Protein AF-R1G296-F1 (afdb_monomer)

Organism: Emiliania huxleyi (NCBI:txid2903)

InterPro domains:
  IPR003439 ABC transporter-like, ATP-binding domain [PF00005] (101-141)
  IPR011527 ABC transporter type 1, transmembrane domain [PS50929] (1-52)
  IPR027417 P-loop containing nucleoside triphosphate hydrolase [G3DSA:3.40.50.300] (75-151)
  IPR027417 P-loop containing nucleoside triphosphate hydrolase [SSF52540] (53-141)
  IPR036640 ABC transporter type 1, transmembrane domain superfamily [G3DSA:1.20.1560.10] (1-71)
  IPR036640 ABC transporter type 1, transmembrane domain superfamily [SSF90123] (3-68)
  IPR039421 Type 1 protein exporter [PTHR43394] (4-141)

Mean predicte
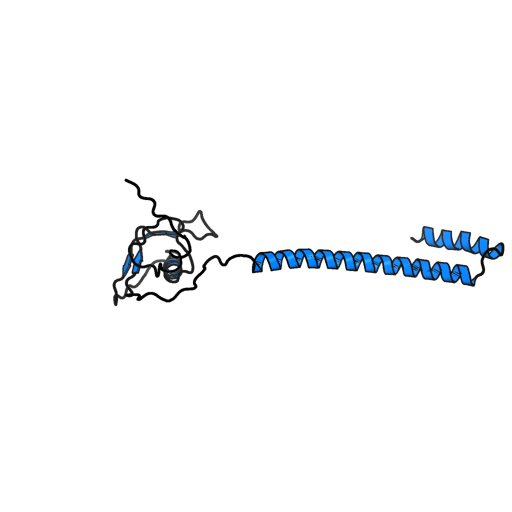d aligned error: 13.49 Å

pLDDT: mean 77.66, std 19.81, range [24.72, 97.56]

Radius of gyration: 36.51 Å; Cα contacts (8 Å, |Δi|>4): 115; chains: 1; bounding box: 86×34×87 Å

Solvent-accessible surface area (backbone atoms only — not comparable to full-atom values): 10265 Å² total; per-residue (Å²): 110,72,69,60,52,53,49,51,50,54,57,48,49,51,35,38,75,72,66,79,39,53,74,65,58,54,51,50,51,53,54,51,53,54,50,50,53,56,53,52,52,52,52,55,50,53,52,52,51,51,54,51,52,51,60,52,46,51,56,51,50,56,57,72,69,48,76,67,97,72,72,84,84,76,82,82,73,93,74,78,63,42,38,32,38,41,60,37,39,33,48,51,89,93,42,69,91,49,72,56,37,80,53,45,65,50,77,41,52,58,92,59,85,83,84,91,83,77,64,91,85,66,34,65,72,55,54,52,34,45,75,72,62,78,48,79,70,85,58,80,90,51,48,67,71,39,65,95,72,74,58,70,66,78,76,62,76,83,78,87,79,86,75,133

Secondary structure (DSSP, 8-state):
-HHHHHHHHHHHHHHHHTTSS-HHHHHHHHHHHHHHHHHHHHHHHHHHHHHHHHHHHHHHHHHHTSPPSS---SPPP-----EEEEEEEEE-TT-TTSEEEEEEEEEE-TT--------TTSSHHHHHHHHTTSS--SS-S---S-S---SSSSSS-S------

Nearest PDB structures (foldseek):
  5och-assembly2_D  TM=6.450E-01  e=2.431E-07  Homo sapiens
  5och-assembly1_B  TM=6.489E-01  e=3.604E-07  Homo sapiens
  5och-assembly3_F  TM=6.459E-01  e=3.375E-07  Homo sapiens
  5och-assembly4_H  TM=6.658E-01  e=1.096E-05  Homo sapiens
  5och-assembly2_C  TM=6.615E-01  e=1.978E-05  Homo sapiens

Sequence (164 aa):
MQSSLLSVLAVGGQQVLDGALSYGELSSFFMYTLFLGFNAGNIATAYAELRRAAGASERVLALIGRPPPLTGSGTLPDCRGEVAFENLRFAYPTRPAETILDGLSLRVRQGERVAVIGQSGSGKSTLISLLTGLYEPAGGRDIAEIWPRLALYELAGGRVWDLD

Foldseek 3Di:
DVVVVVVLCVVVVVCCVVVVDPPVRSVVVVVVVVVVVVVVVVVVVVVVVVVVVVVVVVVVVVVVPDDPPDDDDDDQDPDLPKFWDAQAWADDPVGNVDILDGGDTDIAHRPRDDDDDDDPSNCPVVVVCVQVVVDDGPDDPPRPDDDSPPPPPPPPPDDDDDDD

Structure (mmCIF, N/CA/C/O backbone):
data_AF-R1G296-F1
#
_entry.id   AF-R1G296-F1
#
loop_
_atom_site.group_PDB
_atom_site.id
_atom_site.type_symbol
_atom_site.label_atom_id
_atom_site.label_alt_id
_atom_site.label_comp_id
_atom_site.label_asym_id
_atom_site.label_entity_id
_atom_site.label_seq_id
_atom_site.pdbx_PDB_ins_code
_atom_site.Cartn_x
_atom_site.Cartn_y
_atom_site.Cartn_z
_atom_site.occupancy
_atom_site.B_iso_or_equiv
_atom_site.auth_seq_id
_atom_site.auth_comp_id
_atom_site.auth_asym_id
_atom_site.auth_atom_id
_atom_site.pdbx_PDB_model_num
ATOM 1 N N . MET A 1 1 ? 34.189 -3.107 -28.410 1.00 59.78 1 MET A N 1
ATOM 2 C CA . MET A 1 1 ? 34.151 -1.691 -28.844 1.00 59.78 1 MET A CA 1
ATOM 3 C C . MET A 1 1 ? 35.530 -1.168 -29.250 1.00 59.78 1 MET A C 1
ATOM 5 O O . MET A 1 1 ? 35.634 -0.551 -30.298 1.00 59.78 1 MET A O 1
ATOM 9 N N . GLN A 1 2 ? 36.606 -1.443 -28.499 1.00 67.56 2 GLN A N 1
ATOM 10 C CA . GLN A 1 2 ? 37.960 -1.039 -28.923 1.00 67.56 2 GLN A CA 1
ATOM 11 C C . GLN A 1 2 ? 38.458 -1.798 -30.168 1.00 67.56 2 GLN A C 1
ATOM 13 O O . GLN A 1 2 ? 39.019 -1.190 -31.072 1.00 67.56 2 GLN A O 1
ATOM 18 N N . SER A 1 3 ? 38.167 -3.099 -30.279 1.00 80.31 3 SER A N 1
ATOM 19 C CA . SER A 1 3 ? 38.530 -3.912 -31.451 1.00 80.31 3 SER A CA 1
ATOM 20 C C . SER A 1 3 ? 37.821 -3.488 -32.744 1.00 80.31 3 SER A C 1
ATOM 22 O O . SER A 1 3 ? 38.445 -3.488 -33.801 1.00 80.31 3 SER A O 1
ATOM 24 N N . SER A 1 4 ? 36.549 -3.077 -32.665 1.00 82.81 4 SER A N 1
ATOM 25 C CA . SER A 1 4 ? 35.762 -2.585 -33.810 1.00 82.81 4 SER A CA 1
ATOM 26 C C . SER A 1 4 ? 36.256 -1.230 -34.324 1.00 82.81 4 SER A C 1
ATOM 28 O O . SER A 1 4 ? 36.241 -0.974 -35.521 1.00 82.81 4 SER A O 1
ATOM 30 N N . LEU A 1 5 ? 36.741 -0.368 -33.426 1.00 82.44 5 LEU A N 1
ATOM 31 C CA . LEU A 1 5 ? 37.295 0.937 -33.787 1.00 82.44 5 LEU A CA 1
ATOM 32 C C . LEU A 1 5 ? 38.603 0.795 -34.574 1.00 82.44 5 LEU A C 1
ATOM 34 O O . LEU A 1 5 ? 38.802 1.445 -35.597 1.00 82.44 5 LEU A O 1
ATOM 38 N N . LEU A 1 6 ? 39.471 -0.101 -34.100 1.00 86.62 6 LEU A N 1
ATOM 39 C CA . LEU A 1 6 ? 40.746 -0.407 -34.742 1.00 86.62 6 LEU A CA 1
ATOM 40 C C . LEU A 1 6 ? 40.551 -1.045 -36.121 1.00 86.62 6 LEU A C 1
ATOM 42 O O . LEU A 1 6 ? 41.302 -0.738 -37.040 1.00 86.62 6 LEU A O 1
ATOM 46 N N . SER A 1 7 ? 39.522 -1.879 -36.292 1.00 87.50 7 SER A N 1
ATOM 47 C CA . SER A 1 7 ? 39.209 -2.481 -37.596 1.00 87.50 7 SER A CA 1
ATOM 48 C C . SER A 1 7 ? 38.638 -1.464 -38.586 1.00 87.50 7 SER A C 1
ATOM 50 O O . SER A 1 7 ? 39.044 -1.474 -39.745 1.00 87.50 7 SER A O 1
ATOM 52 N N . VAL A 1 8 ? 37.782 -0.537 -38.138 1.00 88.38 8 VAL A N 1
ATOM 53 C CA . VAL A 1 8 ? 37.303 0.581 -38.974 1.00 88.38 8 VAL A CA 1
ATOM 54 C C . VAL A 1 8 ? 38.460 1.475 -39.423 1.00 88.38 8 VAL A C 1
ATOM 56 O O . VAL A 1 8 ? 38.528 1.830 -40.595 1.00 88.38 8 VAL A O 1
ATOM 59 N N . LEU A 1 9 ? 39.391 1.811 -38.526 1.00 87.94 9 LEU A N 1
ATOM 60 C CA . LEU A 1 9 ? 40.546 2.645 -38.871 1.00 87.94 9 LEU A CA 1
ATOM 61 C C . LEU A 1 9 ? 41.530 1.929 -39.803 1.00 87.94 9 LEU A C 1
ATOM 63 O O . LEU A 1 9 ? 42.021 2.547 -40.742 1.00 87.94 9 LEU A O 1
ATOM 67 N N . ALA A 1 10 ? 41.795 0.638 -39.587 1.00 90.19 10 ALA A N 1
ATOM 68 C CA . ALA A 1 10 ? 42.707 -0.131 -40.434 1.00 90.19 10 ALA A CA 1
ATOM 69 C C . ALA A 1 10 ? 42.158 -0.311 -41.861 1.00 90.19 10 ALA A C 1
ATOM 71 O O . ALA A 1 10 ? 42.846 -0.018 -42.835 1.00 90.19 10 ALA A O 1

□ □ □

### WHAT YOU NEED TO DO
Where a line above contains the string "transporter", copy that line.

### SOLUTION TO THIS EXERCISE
  IPR003439 ABC transporter-like, ATP-binding domain [PF00005] (101-141)
  IPR011527 ABC transporter type 1, transmembrane domain [PS50929] (1-52)
  IPR036640 ABC transporter type 1, transmembrane domain superfamily [G3DSA:1.20.1560.10] (1-71)
  IPR036640 ABC transporter type 1, transmembrane domain superfamily [SSF90123] (3-68)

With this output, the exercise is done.